O ICMS (Imposto sobre Circulação de Mercadorias e Serviços) é um tributo indireto, ou seja, seu ônus financeiro é geralmente transferido ao consumidor final. Quando um contribuinte recolhe ICMS a maior por erro na alíquota, é essencial verificar quem suportou o ônus desse pagamento a maior.

De acordo com a legislação vigente, especialmente o Código Tributário Nacional (CTN), em seu artigo 166, a restituição de tributos indiretos, como o ICMS, depende da comprovação de que o ônus do tributo não foi transferido a terceiros. Ou seja, para que o contribuinte obtenha a devolução, ele deve provar que arcou com o tributo pago a maior.

Agora, vamos às alternativas:

Alternativa A: A alternativa sugere que o pedido deve ser deferido apenas com base no erro de alíquota. No entanto, isso ignora a necessidade de comprovação de quem suportou o ônus do tributo, conforme o artigo 166 do CTN. Logo, está incorreta.

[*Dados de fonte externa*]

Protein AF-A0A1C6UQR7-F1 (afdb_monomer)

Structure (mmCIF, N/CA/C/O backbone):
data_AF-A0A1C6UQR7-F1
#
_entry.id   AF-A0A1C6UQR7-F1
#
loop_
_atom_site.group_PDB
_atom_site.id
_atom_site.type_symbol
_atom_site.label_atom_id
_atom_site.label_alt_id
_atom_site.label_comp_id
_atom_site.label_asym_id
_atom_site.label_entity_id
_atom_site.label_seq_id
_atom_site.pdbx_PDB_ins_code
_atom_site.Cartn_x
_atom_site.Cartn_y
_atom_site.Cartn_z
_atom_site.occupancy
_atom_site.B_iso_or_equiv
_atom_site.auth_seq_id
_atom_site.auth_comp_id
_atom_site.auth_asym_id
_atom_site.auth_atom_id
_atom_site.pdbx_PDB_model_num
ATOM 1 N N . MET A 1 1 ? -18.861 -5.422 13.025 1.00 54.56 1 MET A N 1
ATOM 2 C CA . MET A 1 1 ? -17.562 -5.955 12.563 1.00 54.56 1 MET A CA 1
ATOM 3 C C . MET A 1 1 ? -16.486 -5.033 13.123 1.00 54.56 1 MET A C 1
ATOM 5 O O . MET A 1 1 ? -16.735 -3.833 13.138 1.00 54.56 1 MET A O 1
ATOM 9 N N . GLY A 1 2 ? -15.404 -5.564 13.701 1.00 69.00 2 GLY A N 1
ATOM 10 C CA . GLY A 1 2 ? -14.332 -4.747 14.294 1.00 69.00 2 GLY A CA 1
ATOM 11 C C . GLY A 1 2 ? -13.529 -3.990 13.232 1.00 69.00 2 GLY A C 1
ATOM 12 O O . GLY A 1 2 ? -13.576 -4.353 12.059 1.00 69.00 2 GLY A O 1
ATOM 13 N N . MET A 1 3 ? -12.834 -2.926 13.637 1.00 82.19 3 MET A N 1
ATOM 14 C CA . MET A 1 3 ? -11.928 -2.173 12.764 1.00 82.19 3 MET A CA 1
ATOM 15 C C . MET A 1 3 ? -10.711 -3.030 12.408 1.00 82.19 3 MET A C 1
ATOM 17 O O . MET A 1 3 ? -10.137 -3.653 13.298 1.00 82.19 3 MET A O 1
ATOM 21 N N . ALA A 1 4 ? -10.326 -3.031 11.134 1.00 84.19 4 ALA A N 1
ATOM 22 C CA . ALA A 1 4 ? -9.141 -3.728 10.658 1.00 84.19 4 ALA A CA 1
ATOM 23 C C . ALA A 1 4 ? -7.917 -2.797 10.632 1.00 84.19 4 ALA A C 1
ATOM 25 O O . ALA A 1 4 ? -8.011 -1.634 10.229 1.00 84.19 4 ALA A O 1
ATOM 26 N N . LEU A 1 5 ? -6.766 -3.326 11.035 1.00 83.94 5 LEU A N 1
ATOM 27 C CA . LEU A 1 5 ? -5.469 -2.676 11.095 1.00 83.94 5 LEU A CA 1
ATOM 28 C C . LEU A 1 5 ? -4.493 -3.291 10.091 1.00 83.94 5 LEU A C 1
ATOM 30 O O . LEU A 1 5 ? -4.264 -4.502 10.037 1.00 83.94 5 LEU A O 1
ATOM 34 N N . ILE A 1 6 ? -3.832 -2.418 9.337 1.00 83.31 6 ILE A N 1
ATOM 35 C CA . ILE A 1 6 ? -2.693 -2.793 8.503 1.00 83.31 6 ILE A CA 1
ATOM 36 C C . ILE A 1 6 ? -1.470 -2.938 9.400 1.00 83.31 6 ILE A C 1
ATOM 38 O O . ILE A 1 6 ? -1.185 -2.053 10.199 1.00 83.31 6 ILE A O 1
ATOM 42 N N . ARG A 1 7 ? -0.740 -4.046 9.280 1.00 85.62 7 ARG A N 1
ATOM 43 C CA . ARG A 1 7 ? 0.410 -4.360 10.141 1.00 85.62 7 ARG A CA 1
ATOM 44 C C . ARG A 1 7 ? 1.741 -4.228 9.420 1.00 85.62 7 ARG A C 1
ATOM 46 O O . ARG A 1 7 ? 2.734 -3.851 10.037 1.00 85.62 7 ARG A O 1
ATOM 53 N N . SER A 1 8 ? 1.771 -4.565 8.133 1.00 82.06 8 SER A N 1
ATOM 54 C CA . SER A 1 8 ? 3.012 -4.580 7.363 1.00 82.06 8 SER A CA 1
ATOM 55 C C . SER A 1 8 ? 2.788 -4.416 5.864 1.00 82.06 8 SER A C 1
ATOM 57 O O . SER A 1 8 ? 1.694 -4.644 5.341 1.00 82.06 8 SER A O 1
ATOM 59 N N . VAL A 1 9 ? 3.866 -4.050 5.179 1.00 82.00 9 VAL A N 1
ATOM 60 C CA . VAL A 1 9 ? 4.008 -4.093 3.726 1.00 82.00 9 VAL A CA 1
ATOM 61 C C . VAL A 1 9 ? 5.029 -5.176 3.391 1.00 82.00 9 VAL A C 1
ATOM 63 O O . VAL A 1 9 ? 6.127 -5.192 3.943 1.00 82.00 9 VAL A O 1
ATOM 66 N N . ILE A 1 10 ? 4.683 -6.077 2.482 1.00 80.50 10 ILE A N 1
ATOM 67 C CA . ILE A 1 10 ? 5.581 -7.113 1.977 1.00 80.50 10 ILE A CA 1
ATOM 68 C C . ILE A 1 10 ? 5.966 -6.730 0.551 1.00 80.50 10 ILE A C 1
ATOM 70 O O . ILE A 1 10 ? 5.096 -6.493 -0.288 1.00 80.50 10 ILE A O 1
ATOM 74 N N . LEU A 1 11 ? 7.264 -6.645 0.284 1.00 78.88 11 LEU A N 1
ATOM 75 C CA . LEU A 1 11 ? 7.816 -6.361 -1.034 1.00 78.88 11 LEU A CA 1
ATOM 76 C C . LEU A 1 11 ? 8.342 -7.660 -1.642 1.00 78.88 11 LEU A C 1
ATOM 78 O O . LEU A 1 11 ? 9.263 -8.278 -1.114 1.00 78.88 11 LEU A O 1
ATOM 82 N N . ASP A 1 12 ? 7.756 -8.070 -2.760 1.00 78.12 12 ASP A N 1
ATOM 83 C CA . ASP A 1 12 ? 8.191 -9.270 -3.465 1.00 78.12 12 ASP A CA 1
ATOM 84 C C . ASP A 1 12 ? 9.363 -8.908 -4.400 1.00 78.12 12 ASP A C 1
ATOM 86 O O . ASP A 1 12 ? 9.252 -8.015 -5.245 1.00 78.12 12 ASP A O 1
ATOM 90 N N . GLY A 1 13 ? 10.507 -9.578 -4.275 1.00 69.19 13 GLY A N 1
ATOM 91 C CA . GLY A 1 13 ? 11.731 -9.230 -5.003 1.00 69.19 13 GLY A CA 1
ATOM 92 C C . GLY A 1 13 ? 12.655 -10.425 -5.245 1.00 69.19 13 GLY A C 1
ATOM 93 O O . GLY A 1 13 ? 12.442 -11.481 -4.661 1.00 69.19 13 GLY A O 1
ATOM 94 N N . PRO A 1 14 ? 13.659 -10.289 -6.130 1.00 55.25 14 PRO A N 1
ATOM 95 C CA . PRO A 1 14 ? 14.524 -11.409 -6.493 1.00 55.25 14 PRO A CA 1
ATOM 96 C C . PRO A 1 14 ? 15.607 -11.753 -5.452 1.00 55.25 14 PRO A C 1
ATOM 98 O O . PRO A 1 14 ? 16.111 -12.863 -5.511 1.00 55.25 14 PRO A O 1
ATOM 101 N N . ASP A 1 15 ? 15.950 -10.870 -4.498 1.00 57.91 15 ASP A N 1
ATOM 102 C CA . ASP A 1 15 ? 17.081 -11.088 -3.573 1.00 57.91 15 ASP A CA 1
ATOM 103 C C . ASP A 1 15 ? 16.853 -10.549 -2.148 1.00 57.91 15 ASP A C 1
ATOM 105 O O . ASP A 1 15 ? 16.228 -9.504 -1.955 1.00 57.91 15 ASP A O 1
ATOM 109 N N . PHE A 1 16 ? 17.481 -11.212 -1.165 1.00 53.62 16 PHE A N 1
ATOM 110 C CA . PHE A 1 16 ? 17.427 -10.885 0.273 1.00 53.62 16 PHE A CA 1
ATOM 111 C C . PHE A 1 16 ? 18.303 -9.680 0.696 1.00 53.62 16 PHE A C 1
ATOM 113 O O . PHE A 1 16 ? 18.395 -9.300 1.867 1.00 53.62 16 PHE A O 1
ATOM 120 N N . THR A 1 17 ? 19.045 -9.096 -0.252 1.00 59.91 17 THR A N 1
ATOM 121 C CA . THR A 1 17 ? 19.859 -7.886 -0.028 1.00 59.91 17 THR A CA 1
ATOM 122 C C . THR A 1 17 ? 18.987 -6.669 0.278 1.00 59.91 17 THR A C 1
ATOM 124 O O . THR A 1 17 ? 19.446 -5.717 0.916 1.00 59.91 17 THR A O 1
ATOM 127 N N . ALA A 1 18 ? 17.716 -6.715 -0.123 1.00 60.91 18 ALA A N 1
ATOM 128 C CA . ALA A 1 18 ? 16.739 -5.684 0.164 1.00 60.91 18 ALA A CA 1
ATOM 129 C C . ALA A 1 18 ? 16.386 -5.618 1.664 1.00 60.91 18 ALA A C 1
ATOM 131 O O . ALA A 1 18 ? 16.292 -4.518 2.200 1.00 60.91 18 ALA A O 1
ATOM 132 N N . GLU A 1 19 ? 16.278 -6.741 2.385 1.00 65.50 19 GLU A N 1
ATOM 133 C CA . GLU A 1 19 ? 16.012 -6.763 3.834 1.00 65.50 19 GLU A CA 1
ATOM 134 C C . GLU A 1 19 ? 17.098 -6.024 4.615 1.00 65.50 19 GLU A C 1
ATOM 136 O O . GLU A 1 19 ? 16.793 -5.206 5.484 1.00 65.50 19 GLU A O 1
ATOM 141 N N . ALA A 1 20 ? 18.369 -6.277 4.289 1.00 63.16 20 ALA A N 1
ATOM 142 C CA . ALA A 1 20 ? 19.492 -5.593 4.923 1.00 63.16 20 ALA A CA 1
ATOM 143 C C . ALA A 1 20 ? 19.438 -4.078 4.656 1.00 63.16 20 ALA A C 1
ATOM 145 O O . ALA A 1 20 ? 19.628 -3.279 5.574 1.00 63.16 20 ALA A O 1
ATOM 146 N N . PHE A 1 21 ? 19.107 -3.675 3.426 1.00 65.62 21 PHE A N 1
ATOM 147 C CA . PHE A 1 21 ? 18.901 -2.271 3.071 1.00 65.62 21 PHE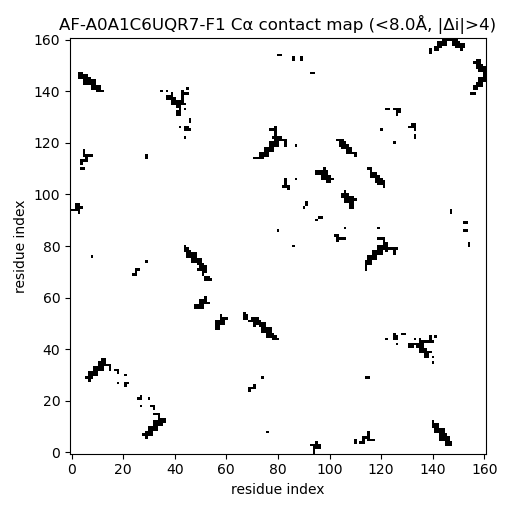 A CA 1
ATOM 148 C C . PHE A 1 21 ? 17.738 -1.638 3.857 1.00 65.62 21 PHE A C 1
ATOM 150 O O . PHE A 1 21 ? 17.904 -0.573 4.450 1.00 65.62 21 PHE A O 1
ATOM 157 N N . TYR A 1 22 ? 16.583 -2.302 3.944 1.00 70.06 22 TYR A N 1
ATOM 158 C CA . TYR A 1 22 ? 15.417 -1.817 4.690 1.00 70.06 22 TYR A CA 1
ATOM 159 C C . TYR A 1 22 ? 15.648 -1.772 6.206 1.00 70.06 22 TYR A C 1
ATOM 161 O O . TYR A 1 22 ? 15.142 -0.872 6.883 1.00 70.06 22 TYR A O 1
ATOM 169 N N . GLY A 1 23 ? 16.470 -2.682 6.734 1.00 64.38 23 GLY A N 1
ATOM 170 C CA . GLY A 1 23 ? 16.979 -2.623 8.101 1.00 64.38 23 GLY A CA 1
ATOM 171 C C . GLY A 1 23 ? 17.844 -1.383 8.344 1.00 64.38 23 GLY A C 1
ATOM 172 O O . GLY A 1 23 ? 17.648 -0.687 9.338 1.00 64.38 23 GLY A O 1
ATOM 173 N N . VAL A 1 24 ? 18.742 -1.045 7.411 1.00 61.59 24 VAL A N 1
ATOM 174 C CA . VAL A 1 24 ? 19.574 0.172 7.489 1.00 61.59 24 VAL A CA 1
ATOM 175 C C . VAL A 1 24 ? 18.732 1.451 7.400 1.00 61.59 24 VAL A C 1
ATOM 177 O O . VAL A 1 24 ? 19.009 2.409 8.123 1.00 61.59 24 VAL A O 1
ATOM 180 N N . VAL A 1 25 ? 17.692 1.461 6.560 1.00 70.38 25 VAL A N 1
ATOM 181 C CA . VAL A 1 25 ? 16.744 2.584 6.415 1.00 70.38 25 VAL A CA 1
ATOM 182 C C . VAL A 1 25 ? 15.822 2.732 7.638 1.00 70.38 25 VAL A C 1
ATOM 184 O O . VAL A 1 25 ? 15.277 3.810 7.858 1.00 70.38 25 VAL A O 1
ATOM 187 N N . GLY A 1 26 ? 15.684 1.694 8.471 1.00 69.38 26 GLY A N 1
ATOM 188 C CA . GLY A 1 26 ? 14.898 1.732 9.711 1.00 69.38 26 GLY A CA 1
ATOM 189 C C . GLY A 1 26 ? 13.430 1.319 9.560 1.00 69.38 26 GLY A C 1
ATOM 190 O O . GLY A 1 26 ? 12.653 1.493 10.491 1.00 69.38 26 GLY A O 1
ATOM 191 N N . VAL A 1 27 ? 13.038 0.741 8.419 1.00 77.31 27 VAL A N 1
ATOM 192 C CA . VAL A 1 27 ? 11.646 0.321 8.138 1.00 77.31 27 VAL A CA 1
ATOM 193 C C . VAL A 1 27 ? 11.391 -1.169 8.382 1.00 77.31 27 VAL A C 1
ATOM 195 O O . VAL A 1 27 ? 10.259 -1.631 8.248 1.00 77.31 27 VAL A O 1
ATOM 198 N N . GLY A 1 28 ? 12.424 -1.926 8.764 1.00 76.00 28 GLY A N 1
ATOM 199 C CA . GLY A 1 28 ? 12.362 -3.378 8.984 1.00 76.00 28 GLY A CA 1
ATOM 200 C C . GLY A 1 28 ? 11.227 -3.894 9.890 1.00 76.00 28 GLY A C 1
ATOM 201 O O . GLY A 1 28 ? 10.720 -4.978 9.612 1.00 76.00 28 GLY A O 1
ATOM 202 N N . PRO A 1 29 ? 10.756 -3.162 10.923 1.00 82.44 29 PRO A N 1
ATOM 203 C CA . PRO A 1 29 ? 9.603 -3.606 11.716 1.00 82.44 29 PRO A CA 1
ATOM 204 C C . PRO A 1 29 ? 8.291 -3.730 10.921 1.00 82.44 29 PRO A C 1
ATOM 206 O O . PRO A 1 29 ? 7.413 -4.500 11.306 1.00 82.44 29 PRO A O 1
ATOM 209 N N . HIS A 1 30 ? 8.157 -2.992 9.815 1.00 81.00 30 HIS A N 1
ATOM 210 C CA . HIS A 1 30 ? 6.916 -2.878 9.041 1.00 81.00 30 HIS A CA 1
ATOM 211 C C . HIS A 1 30 ? 7.064 -3.302 7.577 1.00 81.00 30 HIS A C 1
ATOM 213 O O . HIS A 1 30 ? 6.057 -3.584 6.929 1.00 81.00 30 HIS A O 1
ATOM 219 N N . VAL A 1 31 ? 8.290 -3.364 7.051 1.00 82.00 31 VAL A N 1
ATOM 220 C CA . VAL A 1 31 ? 8.587 -3.825 5.691 1.00 82.00 31 VAL A CA 1
ATOM 221 C C . VAL A 1 31 ? 9.245 -5.193 5.752 1.00 82.00 31 VAL A C 1
ATOM 223 O O . VAL A 1 31 ? 10.320 -5.352 6.325 1.00 82.00 31 VAL A O 1
ATOM 226 N N . ARG A 1 32 ? 8.606 -6.175 5.122 1.00 82.81 32 ARG A N 1
ATOM 227 C CA . ARG A 1 32 ? 9.162 -7.513 4.900 1.00 82.81 32 ARG A CA 1
ATOM 228 C C . ARG A 1 32 ? 9.484 -7.675 3.423 1.00 82.81 32 ARG A C 1
ATOM 230 O O . ARG A 1 32 ? 8.865 -7.026 2.582 1.00 82.81 32 ARG A O 1
ATOM 237 N N . VAL A 1 33 ? 10.416 -8.556 3.101 1.00 80.19 33 VAL A N 1
ATOM 238 C CA . VAL A 1 33 ? 10.715 -8.918 1.716 1.00 80.19 33 VAL A CA 1
ATOM 239 C C . VAL A 1 33 ? 10.483 -10.411 1.552 1.00 80.19 33 VAL A C 1
ATOM 241 O O . VAL A 1 33 ? 10.646 -11.191 2.493 1.00 80.19 33 VAL A O 1
ATOM 244 N N . ARG A 1 34 ? 10.013 -10.796 0.371 1.00 83.75 34 ARG A N 1
ATOM 245 C CA . ARG A 1 34 ? 9.751 -12.186 0.016 1.00 83.75 34 ARG A CA 1
ATOM 246 C C . ARG A 1 34 ? 10.268 -12.462 -1.389 1.00 83.75 34 ARG A C 1
ATOM 248 O O . ARG A 1 34 ? 10.098 -11.649 -2.294 1.00 83.75 34 ARG A O 1
ATOM 255 N N . ALA A 1 35 ? 10.899 -13.620 -1.566 1.00 80.56 35 ALA A N 1
ATOM 256 C CA . ALA A 1 35 ? 11.415 -14.033 -2.863 1.00 80.56 35 ALA A CA 1
ATOM 257 C C . ALA A 1 35 ? 10.271 -14.205 -3.878 1.00 80.56 35 ALA A C 1
ATOM 259 O O . ALA A 1 35 ? 9.257 -14.840 -3.576 1.00 80.56 35 ALA A O 1
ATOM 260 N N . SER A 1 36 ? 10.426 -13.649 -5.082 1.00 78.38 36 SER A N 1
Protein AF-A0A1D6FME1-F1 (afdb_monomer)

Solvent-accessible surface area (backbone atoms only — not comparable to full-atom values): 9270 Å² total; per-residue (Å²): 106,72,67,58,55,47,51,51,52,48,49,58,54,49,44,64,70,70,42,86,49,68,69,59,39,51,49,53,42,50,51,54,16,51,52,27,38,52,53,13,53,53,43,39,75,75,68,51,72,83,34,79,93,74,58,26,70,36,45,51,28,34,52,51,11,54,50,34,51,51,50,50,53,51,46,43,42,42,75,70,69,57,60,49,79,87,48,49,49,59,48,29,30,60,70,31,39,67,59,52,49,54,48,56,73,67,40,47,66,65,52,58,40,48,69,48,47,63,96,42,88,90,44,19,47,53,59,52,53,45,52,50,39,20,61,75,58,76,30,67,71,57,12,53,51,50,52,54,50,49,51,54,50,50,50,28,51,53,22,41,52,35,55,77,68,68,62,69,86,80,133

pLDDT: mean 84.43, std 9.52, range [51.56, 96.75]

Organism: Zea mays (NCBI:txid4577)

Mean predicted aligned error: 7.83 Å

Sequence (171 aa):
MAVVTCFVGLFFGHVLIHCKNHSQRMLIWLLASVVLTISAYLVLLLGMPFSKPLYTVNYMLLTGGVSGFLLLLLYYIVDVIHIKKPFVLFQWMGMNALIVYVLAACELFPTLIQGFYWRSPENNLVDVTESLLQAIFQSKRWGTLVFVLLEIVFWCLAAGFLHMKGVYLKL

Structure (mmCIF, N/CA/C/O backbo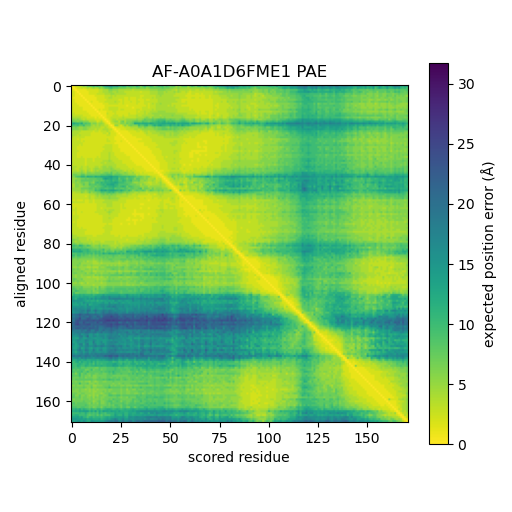ne):
data_AF-A0A1D6FME1-F1
#
_entry.id   AF-A0A1D6FME1-F1
#
loop_
_atom_site.group_PDB
_atom_site.id
_atom_site.type_symbol
_atom_site.label_atom_id
_atom_site.label_alt_id
_atom_site.label_comp_id
_atom_site.label_asym_id
_atom_site.label_entity_id
_atom_site.label_seq_id
_atom_site.pdbx_PDB_ins_code
_atom_site.Cartn_x
_atom_site.Cartn_y
_atom_site.Cartn_z
_atom_site.occupancy
_atom_site.B_iso_or_equiv
_atom_site.auth_seq_id
_atom_site.auth_comp_id
_atom_site.auth_asym_id
_atom_site.auth_atom_id
_atom_site.pdbx_PDB_model_num
ATOM 1 N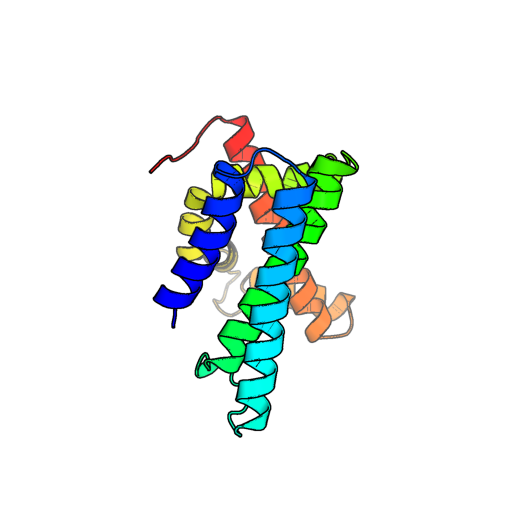 N . MET A 1 1 ? -5.558 -18.234 -4.008 1.00 75.19 1 MET A N 1
ATOM 2 C CA . MET A 1 1 ? -4.825 -17.218 -3.216 1.00 75.19 1 MET A CA 1
ATOM 3 C C . MET A 1 1 ? -5.478 -15.843 -3.277 1.00 75.19 1 MET A C 1
ATOM 5 O O . MET A 1 1 ? -5.856 -15.346 -2.228 1.00 75.19 1 MET A O 1
ATOM 9 N N . ALA A 1 2 ? -5.718 -15.276 -4.467 1.00 82.06 2 ALA A N 1
ATOM 10 C CA . ALA A 1 2 ? -6.336 -13.947 -4.625 1.00 82.06 2 ALA A CA 1
ATOM 11 C C . ALA A 1 2 ? -7.697 -13.770 -3.911 1.00 82.06 2 ALA A C 1
ATOM 13 O O . ALA A 1 2 ? -7.972 -12.725 -3.325 1.00 82.06 2 ALA A O 1
ATOM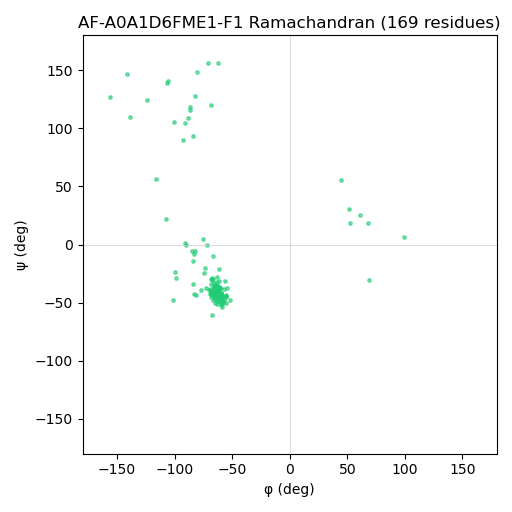 14 N N . VAL A 1 3 ? -8.536 -14.811 -3.904 1.00 86.81 3 VAL A N 1
ATOM 15 C CA . VAL A 1 3 ? -9.827 -14.798 -3.193 1.00 86.81 3 VAL A CA 1
ATOM 16 C C . VAL A 1 3 ? -9.629 -14.650 -1.679 1.00 86.81 3 VAL A C 1
ATOM 18 O O . VAL A 1 3 ? -10.311 -13.858 -1.041 1.00 86.81 3 VAL A O 1
ATOM 21 N N . VAL A 1 4 ? -8.646 -15.350 -1.101 1.00 87.06 4 VAL A N 1
ATOM 22 C CA . VAL A 1 4 ? -8.357 -15.291 0.342 1.00 87.06 4 VAL A CA 1
ATOM 23 C C . VAL A 1 4 ? -7.843 -13.908 0.734 1.00 87.06 4 VAL A C 1
ATOM 25 O O . VAL A 1 4 ? -8.311 -13.341 1.715 1.00 87.06 4 VAL A O 1
ATOM 28 N N . THR A 1 5 ? -6.947 -13.313 -0.057 1.00 88.75 5 THR A N 1
ATOM 29 C CA . THR A 1 5 ? -6.493 -11.934 0.184 1.00 88.75 5 THR A CA 1
ATOM 30 C C . THR A 1 5 ? -7.609 -10.912 0.052 1.00 88.75 5 THR A C 1
ATOM 32 O O . THR A 1 5 ? -7.646 -9.956 0.822 1.00 88.75 5 THR A O 1
ATOM 35 N N . CYS A 1 6 ? -8.543 -11.126 -0.879 1.00 91.00 6 CYS A N 1
ATOM 36 C CA . CYS A 1 6 ? -9.729 -10.288 -1.002 1.00 91.00 6 CYS A CA 1
ATOM 37 C C . CYS A 1 6 ? -10.588 -10.374 0.266 1.00 91.00 6 CYS A C 1
ATOM 39 O O . CYS A 1 6 ? -10.930 -9.340 0.831 1.00 91.00 6 CYS A O 1
ATOM 41 N N . PHE A 1 7 ? -10.846 -11.581 0.781 1.00 93.25 7 PHE A N 1
ATOM 42 C CA . PHE A 1 7 ? -11.581 -11.757 2.036 1.00 93.25 7 PHE A CA 1
ATOM 43 C C . PHE A 1 7 ? -10.872 -11.142 3.244 1.00 93.25 7 PHE A C 1
ATOM 45 O O . PHE A 1 7 ? -11.535 -10.530 4.078 1.00 93.25 7 PHE A O 1
ATOM 52 N N . VAL A 1 8 ? -9.541 -11.245 3.330 1.00 92.44 8 VAL A N 1
ATOM 53 C CA . VAL A 1 8 ? -8.768 -10.552 4.372 1.00 92.44 8 VAL A CA 1
ATOM 54 C C . VAL A 1 8 ? -8.990 -9.041 4.268 1.00 92.44 8 VAL A C 1
ATOM 56 O O . VAL A 1 8 ? -9.353 -8.415 5.259 1.00 92.44 8 VAL A O 1
ATOM 59 N N . GLY A 1 9 ? -8.867 -8.454 3.075 1.00 92.50 9 GLY A N 1
ATOM 60 C CA . GLY A 1 9 ? -9.141 -7.029 2.863 1.00 92.50 9 GLY A CA 1
ATOM 61 C C . GLY A 1 9 ? -10.577 -6.630 3.229 1.00 92.50 9 GLY A C 1
ATOM 62 O O . GLY A 1 9 ? -10.785 -5.644 3.940 1.00 92.50 9 GLY A O 1
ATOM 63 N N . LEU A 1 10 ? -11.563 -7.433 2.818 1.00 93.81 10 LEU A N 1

Alternativa B: Esta afirma que não cabem pedidos de devolução quando o erro é do contribuinte. Isso está incorreto, pois o CTN permite a devolução desde que o contribuinte comprove que arcou com o ônus tributário.

Alternativa C: A devolução condicionada ao valor cobrado a mais dos clientes não tem respaldo direto na legislação tributária como critério para deferimento. O critério principal é a prova de quem suportou o ônus. Portanto, está incorreta.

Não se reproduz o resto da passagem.